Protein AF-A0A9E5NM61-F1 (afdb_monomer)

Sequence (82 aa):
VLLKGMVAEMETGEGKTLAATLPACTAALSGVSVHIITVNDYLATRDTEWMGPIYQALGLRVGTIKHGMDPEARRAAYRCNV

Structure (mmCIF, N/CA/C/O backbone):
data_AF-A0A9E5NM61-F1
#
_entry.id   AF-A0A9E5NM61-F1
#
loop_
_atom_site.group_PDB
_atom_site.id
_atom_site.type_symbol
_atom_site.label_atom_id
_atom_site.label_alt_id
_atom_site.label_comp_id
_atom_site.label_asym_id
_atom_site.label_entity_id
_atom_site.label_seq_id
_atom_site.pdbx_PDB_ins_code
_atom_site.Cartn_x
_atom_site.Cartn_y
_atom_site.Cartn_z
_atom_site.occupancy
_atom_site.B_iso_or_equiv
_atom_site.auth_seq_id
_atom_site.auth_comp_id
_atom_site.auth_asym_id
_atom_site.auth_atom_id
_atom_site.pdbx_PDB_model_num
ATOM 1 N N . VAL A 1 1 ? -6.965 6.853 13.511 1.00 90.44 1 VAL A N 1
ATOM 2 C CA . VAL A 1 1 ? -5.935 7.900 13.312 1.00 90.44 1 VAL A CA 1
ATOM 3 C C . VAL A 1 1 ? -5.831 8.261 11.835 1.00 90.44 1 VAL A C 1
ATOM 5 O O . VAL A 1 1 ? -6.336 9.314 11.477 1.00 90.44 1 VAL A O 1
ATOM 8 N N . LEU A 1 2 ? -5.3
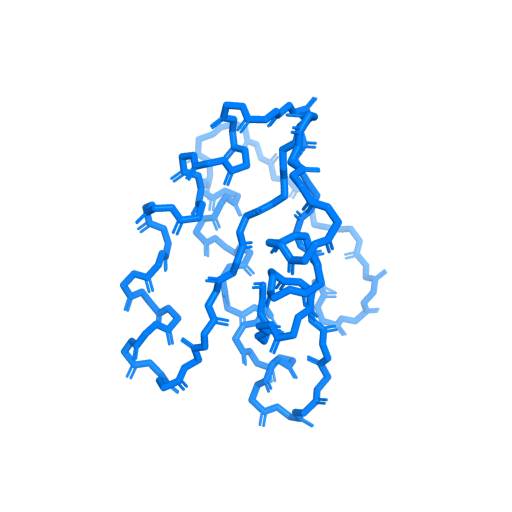48 7.356 10.975 1.00 96.00 2 LEU A N 1
ATOM 9 C CA . LEU A 1 2 ? -5.161 7.601 9.533 1.00 96.00 2 LEU A CA 1
ATOM 10 C C . LEU A 1 2 ? -6.437 8.051 8.785 1.00 96.00 2 LEU A C 1
ATOM 12 O O . LEU A 1 2 ? -6.399 9.044 8.072 1.00 96.00 2 LEU A O 1
ATOM 16 N N . LEU A 1 3 ? -7.598 7.422 9.029 1.00 94.94 3 LEU A N 1
ATOM 17 C CA . LEU A 1 3 ? -8.885 7.848 8.431 1.00 94.94 3 LEU A CA 1
ATOM 18 C C . LEU A 1 3 ? -9.317 9.278 8.789 1.00 94.94 3 LEU A C 1
ATOM 20 O O . LEU A 1 3 ? -10.154 9.856 8.109 1.00 94.94 3 LEU A O 1
ATOM 24 N N . LYS A 1 4 ? -8.779 9.843 9.872 1.00 95.44 4 LYS A N 1
ATOM 25 C CA . LYS A 1 4 ? -9.075 11.214 10.307 1.00 95.44 4 LYS A CA 1
ATOM 26 C C . LYS A 1 4 ? -8.067 12.226 9.740 1.00 95.44 4 LYS A C 1
ATOM 28 O O . LYS A 1 4 ? -8.029 13.352 10.217 1.00 95.44 4 LYS A O 1
ATOM 33 N N . GLY A 1 5 ? -7.215 11.820 8.791 1.00 94.31 5 GLY A N 1
ATOM 34 C CA . GLY A 1 5 ? -6.170 12.669 8.208 1.00 94.31 5 GLY A CA 1
ATOM 35 C C . GLY A 1 5 ? -4.994 12.959 9.147 1.00 94.31 5 GLY A C 1
ATOM 36 O O . GLY A 1 5 ? -4.231 13.885 8.901 1.00 94.31 5 GLY A O 1
ATOM 37 N N . MET A 1 6 ? -4.851 12.195 10.234 1.00 96.94 6 MET A N 1
ATOM 38 C CA . MET A 1 6 ? -3.771 12.365 11.211 1.00 96.94 6 MET A CA 1
ATOM 39 C C . MET A 1 6 ? -2.624 11.386 10.947 1.00 96.94 6 MET A C
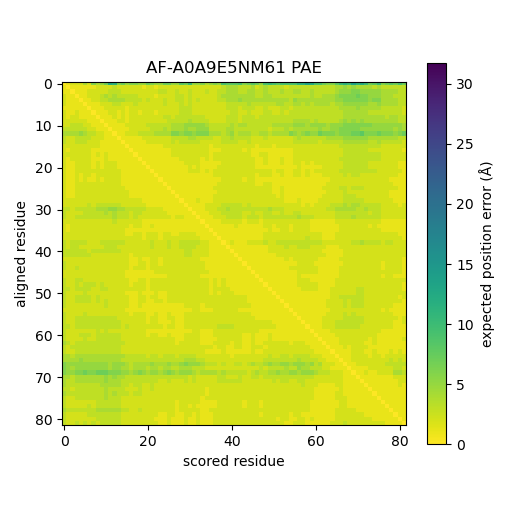 1
ATOM 41 O O . MET A 1 6 ? -2.851 10.287 10.436 1.00 96.94 6 MET A O 1
ATOM 45 N N . VAL A 1 7 ? -1.411 11.748 11.369 1.00 96.88 7 VAL A N 1
ATOM 46 C CA . VAL A 1 7 ? -0.227 10.878 11.305 1.00 96.88 7 VAL A CA 1
ATOM 47 C C . VAL A 1 7 ? -0.283 9.843 12.429 1.00 96.88 7 VAL A C 1
ATOM 49 O O . VAL A 1 7 ? -0.527 10.186 13.583 1.00 96.88 7 VAL A O 1
ATOM 52 N N . ALA A 1 8 ? -0.073 8.572 12.087 1.00 97.25 8 ALA A N 1
ATOM 53 C CA . ALA A 1 8 ? 0.143 7.510 13.062 1.00 97.25 8 ALA A CA 1
ATOM 54 C C . ALA A 1 8 ? 1.650 7.263 13.190 1.00 97.25 8 ALA A C 1
ATOM 56 O O . ALA A 1 8 ? 2.267 6.730 12.267 1.00 97.25 8 ALA A O 1
ATOM 57 N N . GLU A 1 9 ? 2.234 7.683 14.310 1.00 97.50 9 GLU A N 1
ATOM 58 C CA . GLU A 1 9 ? 3.610 7.339 14.658 1.00 97.50 9 GLU A CA 1
ATOM 59 C C . GLU A 1 9 ? 3.646 5.903 15.182 1.00 97.50 9 GLU A C 1
ATOM 61 O O . GLU A 1 9 ? 2.840 5.517 16.026 1.00 97.50 9 GLU A O 1
ATOM 66 N N . MET A 1 10 ? 4.536 5.106 14.604 1.00 97.38 10 MET A N 1
ATOM 67 C CA . MET A 1 10 ? 4.707 3.691 14.904 1.00 97.38 10 MET A CA 1
ATOM 68 C C . MET A 1 10 ? 6.196 3.378 14.814 1.00 97.38 10 MET A C 1
ATOM 70 O O . MET A 1 10 ? 6.899 3.916 13.948 1.00 97.38 10 MET A O 1
ATOM 74 N N . GLU A 1 11 ? 6.679 2.464 15.636 1.00 97.00 11 GLU A N 1
ATOM 75 C CA . GLU A 1 11 ? 8.065 2.017 15.597 1.00 97.00 11 GLU A CA 1
ATOM 76 C C . GLU A 1 11 ? 8.325 1.058 14.426 1.00 97.00 11 GLU A C 1
ATOM 78 O O .
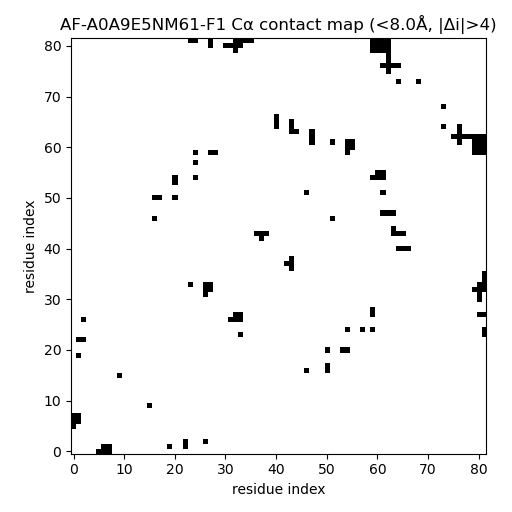 GLU A 1 11 ? 7.427 0.593 13.706 1.00 97.00 11 GLU A O 1
ATOM 83 N N . THR A 1 12 ? 9.599 0.802 14.141 1.00 93.75 12 THR A N 1
ATOM 84 C CA . THR A 1 12 ? 9.967 -0.218 13.149 1.00 93.75 12 THR A CA 1
ATOM 85 C C . THR A 1 12 ? 9.616 -1.603 13.686 1.00 93.75 12 THR A C 1
ATOM 87 O O . THR A 1 12 ? 9.991 -1.955 14.796 1.00 93.75 12 THR A O 1
ATOM 90 N N . GLY A 1 13 ? 8.905 -2.401 12.886 1.00 94.94 13 GLY A N 1
ATOM 91 C CA . GLY A 1 13 ? 8.443 -3.735 13.285 1.00 94.94 13 GLY A CA 1
ATOM 92 C C . GLY A 1 13 ? 6.989 -3.791 13.760 1.00 94.94 13 GLY A C 1
ATOM 93 O O . GLY A 1 13 ? 6.415 -4.872 13.783 1.00 94.94 13 GLY A O 1
ATOM 94 N N . GLU A 1 14 ? 6.333 -2.654 14.003 1.00 97.56 14 GLU A N 1
ATOM 95 C CA . GLU A 1 14 ? 4.926 -2.616 14.449 1.00 97.56 14 GLU A CA 1
ATOM 96 C C . GLU A 1 14 ? 3.896 -2.879 13.333 1.00 97.56 14 GLU A C 1
ATOM 98 O O . GLU A 1 14 ? 2.691 -2.760 13.536 1.00 97.56 14 GLU A O 1
ATOM 103 N N . GLY A 1 15 ? 4.351 -3.227 12.126 1.00 96.62 15 GLY A N 1
ATOM 104 C CA . GLY A 1 15 ? 3.456 -3.617 11.037 1.00 96.62 15 GLY A CA 1
ATOM 105 C C . GLY A 1 15 ? 2.754 -2.453 10.332 1.00 96.62 15 GLY A C 1
ATOM 106 O O . GLY A 1 15 ? 1.617 -2.613 9.901 1.00 96.62 15 GLY A O 1
ATOM 107 N N . LYS A 1 16 ? 3.429 -1.308 10.150 1.00 97.94 16 LYS A N 1
ATOM 108 C CA . LYS A 1 16 ? 2.924 -0.121 9.417 1.00 97.94 16 LYS A CA 1
ATOM 109 C C . LYS A 1 16 ? 2.220 -0.462 8.099 1.00 97.94 16 LYS A C 1
ATOM 111 O O . LYS A 1 16 ? 1.131 0.039 7.838 1.00 97.94 16 LYS A O 1
ATOM 116 N N . THR A 1 17 ? 2.821 -1.340 7.294 1.00 97.62 17 THR A N 1
ATOM 117 C CA . THR A 1 17 ? 2.260 -1.781 6.008 1.00 97.62 17 THR A CA 1
ATOM 118 C C . THR A 1 17 ? 0.910 -2.475 6.191 1.00 97.62 17 THR A C 1
ATOM 120 O O . THR A 1 17 ? -0.056 -2.114 5.527 1.00 97.62 17 THR A O 1
ATOM 123 N N . LEU A 1 18 ? 0.807 -3.414 7.139 1.00 98.00 18 LEU A N 1
ATOM 124 C CA . LEU A 1 18 ? -0.452 -4.099 7.433 1.00 98.00 18 LEU A CA 1
ATOM 125 C C . LEU A 1 18 ? -1.476 -3.134 8.047 1.00 98.00 18 LEU A C 1
ATOM 127 O O . LEU A 1 18 ? -2.635 -3.120 7.637 1.00 98.00 18 LEU A O 1
ATOM 131 N N . ALA A 1 19 ? -1.049 -2.281 8.980 1.00 97.94 19 ALA A N 1
ATOM 132 C CA . ALA A 1 19 ? -1.904 -1.298 9.640 1.00 97.94 19 ALA A CA 1
ATOM 133 C C . ALA A 1 19 ? -2.528 -0.295 8.654 1.00 97.94 19 ALA A C 1
ATOM 135 O O . ALA A 1 19 ? -3.654 0.152 8.870 1.00 97.94 19 ALA A O 1
ATOM 136 N N . ALA A 1 20 ? -1.835 0.028 7.556 1.00 98.00 20 ALA A N 1
ATOM 137 C CA . ALA A 1 20 ? -2.344 0.899 6.499 1.00 98.00 20 ALA A CA 1
ATOM 138 C C . ALA A 1 20 ? -3.474 0.265 5.666 1.00 98.00 20 ALA A C 1
ATOM 140 O O . ALA A 1 20 ? -4.273 0.996 5.078 1.00 98.00 20 ALA A O 1
ATOM 141 N N . THR A 1 21 ? -3.605 -1.067 5.646 1.00 98.12 21 THR A N 1
ATOM 142 C CA . THR A 1 21 ? -4.638 -1.737 4.835 1.00 98.12 21 THR A CA 1
ATOM 143 C C . THR A 1 21 ? -6.048 -1.471 5.354 1.00 98.12 21 THR A C 1
ATOM 145 O O . THR A 1 21 ? -6.952 -1.233 4.560 1.00 98.12 21 THR A O 1
ATOM 148 N N . LEU A 1 22 ? -6.252 -1.425 6.674 1.00 97.81 22 LEU A N 1
ATOM 149 C CA . LEU A 1 22 ? -7.563 -1.176 7.278 1.00 97.81 22 LEU A CA 1
ATOM 150 C C . LEU A 1 22 ? -8.170 0.192 6.891 1.00 97.81 22 LEU A C 1
ATOM
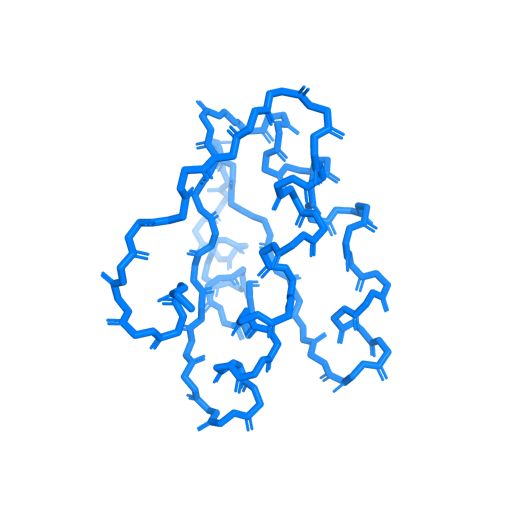 152 O O . LEU A 1 22 ? -9.307 0.218 6.406 1.00 97.81 22 LEU A O 1
ATOM 156 N N . PRO A 1 23 ? -7.471 1.335 7.061 1.00 98.12 23 PRO A N 1
ATOM 157 C CA . PRO A 1 23 ? -7.989 2.623 6.614 1.00 98.12 23 PRO A CA 1
ATOM 158 C C . PRO A 1 23 ? -8.110 2.697 5.086 1.00 98.12 23 PRO A C 1
ATOM 160 O O . PRO A 1 23 ? -9.092 3.260 4.607 1.00 98.12 23 PRO A O 1
ATOM 163 N N . ALA A 1 24 ? -7.184 2.092 4.329 1.00 98.44 24 ALA A N 1
ATOM 164 C CA . ALA A 1 24 ? -7.259 2.057 2.868 1.00 98.44 24 ALA A CA 1
ATOM 165 C C . ALA A 1 24 ? -8.511 1.315 2.381 1.00 98.44 24 ALA A C 1
ATOM 167 O O . ALA A 1 24 ? -9.280 1.860 1.596 1.00 98.44 24 ALA A O 1
ATOM 168 N N . CYS A 1 25 ? -8.783 0.121 2.913 1.00 98.38 25 CYS A N 1
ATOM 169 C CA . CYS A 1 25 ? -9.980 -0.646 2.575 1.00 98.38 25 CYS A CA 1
· · ·
From the material above, set down exactly the lines starting at the one with "ATOM 61 O O" and ending at the one with "ATOM 74 N N", end lines included.

ATOM 61 O O . GLU A 1 9 ? 2.840 5.517 16.026 1.00 97.50 9 GLU A O 1
ATOM 66 N N . MET A 1 10 ? 4.536 5.106 14.604 1.00 97.38 10 MET A N 1
ATOM 67 C CA . MET A 1 10 ? 4.707 3.691 14.904 1.00 97.38 10 MET A CA 1
ATOM 68 C C . MET A 1 10 ? 6.196 3.378 14.814 1.00 97.38 10 MET A C 1
ATOM 70 O O . MET A 1 10 ? 6.899 3.916 13.948 1.00 97.38 10 MET A O 1
ATOM 74 N N . GLU A 1 11 ? 6.679 2.464 15.636 1.00 97.00 11 GLU A N 1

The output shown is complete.